Lift every line from the entries that includes the word "containing".

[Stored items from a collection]
☆ ☆ ☆ ☆

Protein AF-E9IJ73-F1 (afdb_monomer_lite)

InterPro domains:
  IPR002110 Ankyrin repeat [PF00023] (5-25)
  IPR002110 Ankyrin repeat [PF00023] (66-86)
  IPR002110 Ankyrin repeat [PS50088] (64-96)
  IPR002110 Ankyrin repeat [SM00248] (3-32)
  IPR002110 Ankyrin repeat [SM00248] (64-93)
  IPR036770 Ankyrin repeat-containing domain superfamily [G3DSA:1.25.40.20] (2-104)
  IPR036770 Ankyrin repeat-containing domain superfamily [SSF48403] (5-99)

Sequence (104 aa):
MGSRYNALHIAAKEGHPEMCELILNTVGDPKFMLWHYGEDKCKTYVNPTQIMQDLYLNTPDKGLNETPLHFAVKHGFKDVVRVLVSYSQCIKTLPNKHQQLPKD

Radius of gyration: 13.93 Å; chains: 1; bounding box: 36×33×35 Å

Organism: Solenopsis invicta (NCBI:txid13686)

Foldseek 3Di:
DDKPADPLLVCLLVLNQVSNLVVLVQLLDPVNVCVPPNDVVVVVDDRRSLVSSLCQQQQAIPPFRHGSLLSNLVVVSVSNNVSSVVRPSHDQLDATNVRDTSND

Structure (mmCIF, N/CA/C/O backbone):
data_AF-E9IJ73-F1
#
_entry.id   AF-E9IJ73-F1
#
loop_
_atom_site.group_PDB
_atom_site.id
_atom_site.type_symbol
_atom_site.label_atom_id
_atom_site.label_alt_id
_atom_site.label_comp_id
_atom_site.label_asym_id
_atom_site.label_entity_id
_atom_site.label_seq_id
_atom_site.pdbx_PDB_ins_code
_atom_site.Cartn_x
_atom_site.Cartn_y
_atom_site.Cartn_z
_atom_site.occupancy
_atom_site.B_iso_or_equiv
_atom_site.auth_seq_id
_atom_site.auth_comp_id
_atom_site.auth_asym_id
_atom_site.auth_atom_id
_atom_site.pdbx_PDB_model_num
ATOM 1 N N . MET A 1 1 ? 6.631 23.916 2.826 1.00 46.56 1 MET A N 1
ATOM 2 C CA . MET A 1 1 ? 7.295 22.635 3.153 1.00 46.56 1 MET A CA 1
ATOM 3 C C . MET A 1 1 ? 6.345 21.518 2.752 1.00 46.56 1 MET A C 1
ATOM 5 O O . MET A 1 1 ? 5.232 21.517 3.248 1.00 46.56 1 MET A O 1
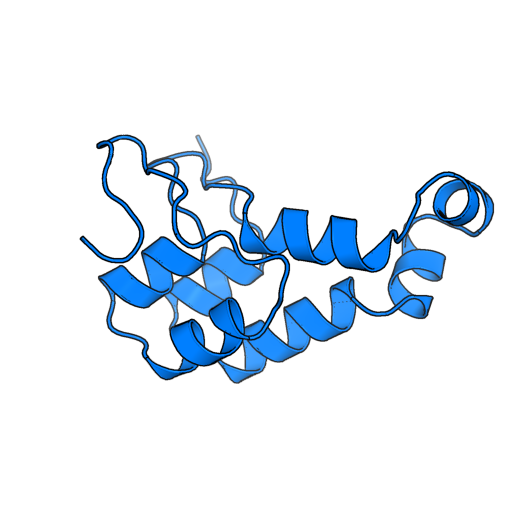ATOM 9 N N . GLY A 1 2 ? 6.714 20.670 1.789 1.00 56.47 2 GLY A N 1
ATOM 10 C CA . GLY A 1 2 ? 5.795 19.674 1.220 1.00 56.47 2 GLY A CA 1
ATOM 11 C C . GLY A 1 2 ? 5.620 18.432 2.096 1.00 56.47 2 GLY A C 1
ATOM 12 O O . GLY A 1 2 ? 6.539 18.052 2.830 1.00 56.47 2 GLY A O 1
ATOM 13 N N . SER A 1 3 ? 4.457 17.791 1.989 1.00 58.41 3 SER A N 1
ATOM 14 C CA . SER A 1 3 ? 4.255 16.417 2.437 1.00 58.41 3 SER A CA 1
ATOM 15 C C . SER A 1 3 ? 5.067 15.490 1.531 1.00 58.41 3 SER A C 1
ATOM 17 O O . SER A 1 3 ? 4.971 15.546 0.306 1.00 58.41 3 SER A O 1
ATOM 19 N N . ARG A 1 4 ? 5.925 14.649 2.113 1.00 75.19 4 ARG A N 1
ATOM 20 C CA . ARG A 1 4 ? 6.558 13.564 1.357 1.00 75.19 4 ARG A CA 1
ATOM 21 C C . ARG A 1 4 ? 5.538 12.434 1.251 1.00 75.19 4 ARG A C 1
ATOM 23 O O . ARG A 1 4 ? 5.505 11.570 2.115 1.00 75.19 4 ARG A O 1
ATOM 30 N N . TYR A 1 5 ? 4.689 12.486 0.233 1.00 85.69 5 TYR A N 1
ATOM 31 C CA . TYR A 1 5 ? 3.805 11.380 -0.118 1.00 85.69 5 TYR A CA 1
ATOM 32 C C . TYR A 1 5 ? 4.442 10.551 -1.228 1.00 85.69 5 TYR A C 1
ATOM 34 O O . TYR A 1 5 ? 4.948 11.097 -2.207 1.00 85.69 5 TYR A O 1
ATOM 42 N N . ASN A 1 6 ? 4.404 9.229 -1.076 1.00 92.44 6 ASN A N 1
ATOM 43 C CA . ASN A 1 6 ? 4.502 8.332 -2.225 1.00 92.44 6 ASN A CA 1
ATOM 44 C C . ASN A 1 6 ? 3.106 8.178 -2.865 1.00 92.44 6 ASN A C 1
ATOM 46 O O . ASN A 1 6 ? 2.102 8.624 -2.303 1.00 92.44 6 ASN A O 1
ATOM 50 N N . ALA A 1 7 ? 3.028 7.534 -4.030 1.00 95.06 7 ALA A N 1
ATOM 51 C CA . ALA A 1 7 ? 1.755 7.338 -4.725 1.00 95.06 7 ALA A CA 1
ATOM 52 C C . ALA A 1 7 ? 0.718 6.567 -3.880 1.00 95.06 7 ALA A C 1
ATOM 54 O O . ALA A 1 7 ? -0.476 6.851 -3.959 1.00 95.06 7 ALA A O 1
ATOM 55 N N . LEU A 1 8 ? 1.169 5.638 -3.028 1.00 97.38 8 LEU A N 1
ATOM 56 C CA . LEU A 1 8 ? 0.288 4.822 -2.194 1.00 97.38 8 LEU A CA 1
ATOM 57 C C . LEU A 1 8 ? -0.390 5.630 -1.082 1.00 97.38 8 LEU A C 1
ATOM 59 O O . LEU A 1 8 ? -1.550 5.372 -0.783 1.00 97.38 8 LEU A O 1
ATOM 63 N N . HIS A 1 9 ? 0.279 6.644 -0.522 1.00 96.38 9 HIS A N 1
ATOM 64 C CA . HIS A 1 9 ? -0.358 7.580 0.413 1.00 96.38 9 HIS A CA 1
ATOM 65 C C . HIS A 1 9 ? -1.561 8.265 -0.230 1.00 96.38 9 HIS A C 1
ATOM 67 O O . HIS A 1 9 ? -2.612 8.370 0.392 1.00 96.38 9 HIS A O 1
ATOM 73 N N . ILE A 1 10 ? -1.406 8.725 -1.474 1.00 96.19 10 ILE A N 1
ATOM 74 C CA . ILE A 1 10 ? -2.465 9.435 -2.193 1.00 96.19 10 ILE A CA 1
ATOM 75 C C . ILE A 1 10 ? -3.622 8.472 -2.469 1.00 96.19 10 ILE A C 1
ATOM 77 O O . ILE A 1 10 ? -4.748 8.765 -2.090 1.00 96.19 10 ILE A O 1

☆ ☆ ☆ ☆

[SOLUTION FOR THIS PROBLEM]:
  IPR036770 Ankyrin repeat-containing domain superfamily [G3DSA:1.25.40.20] (2-104)
  IPR036770 Ankyrin repeat-containing domain superfamily [SSF48403] (5-99)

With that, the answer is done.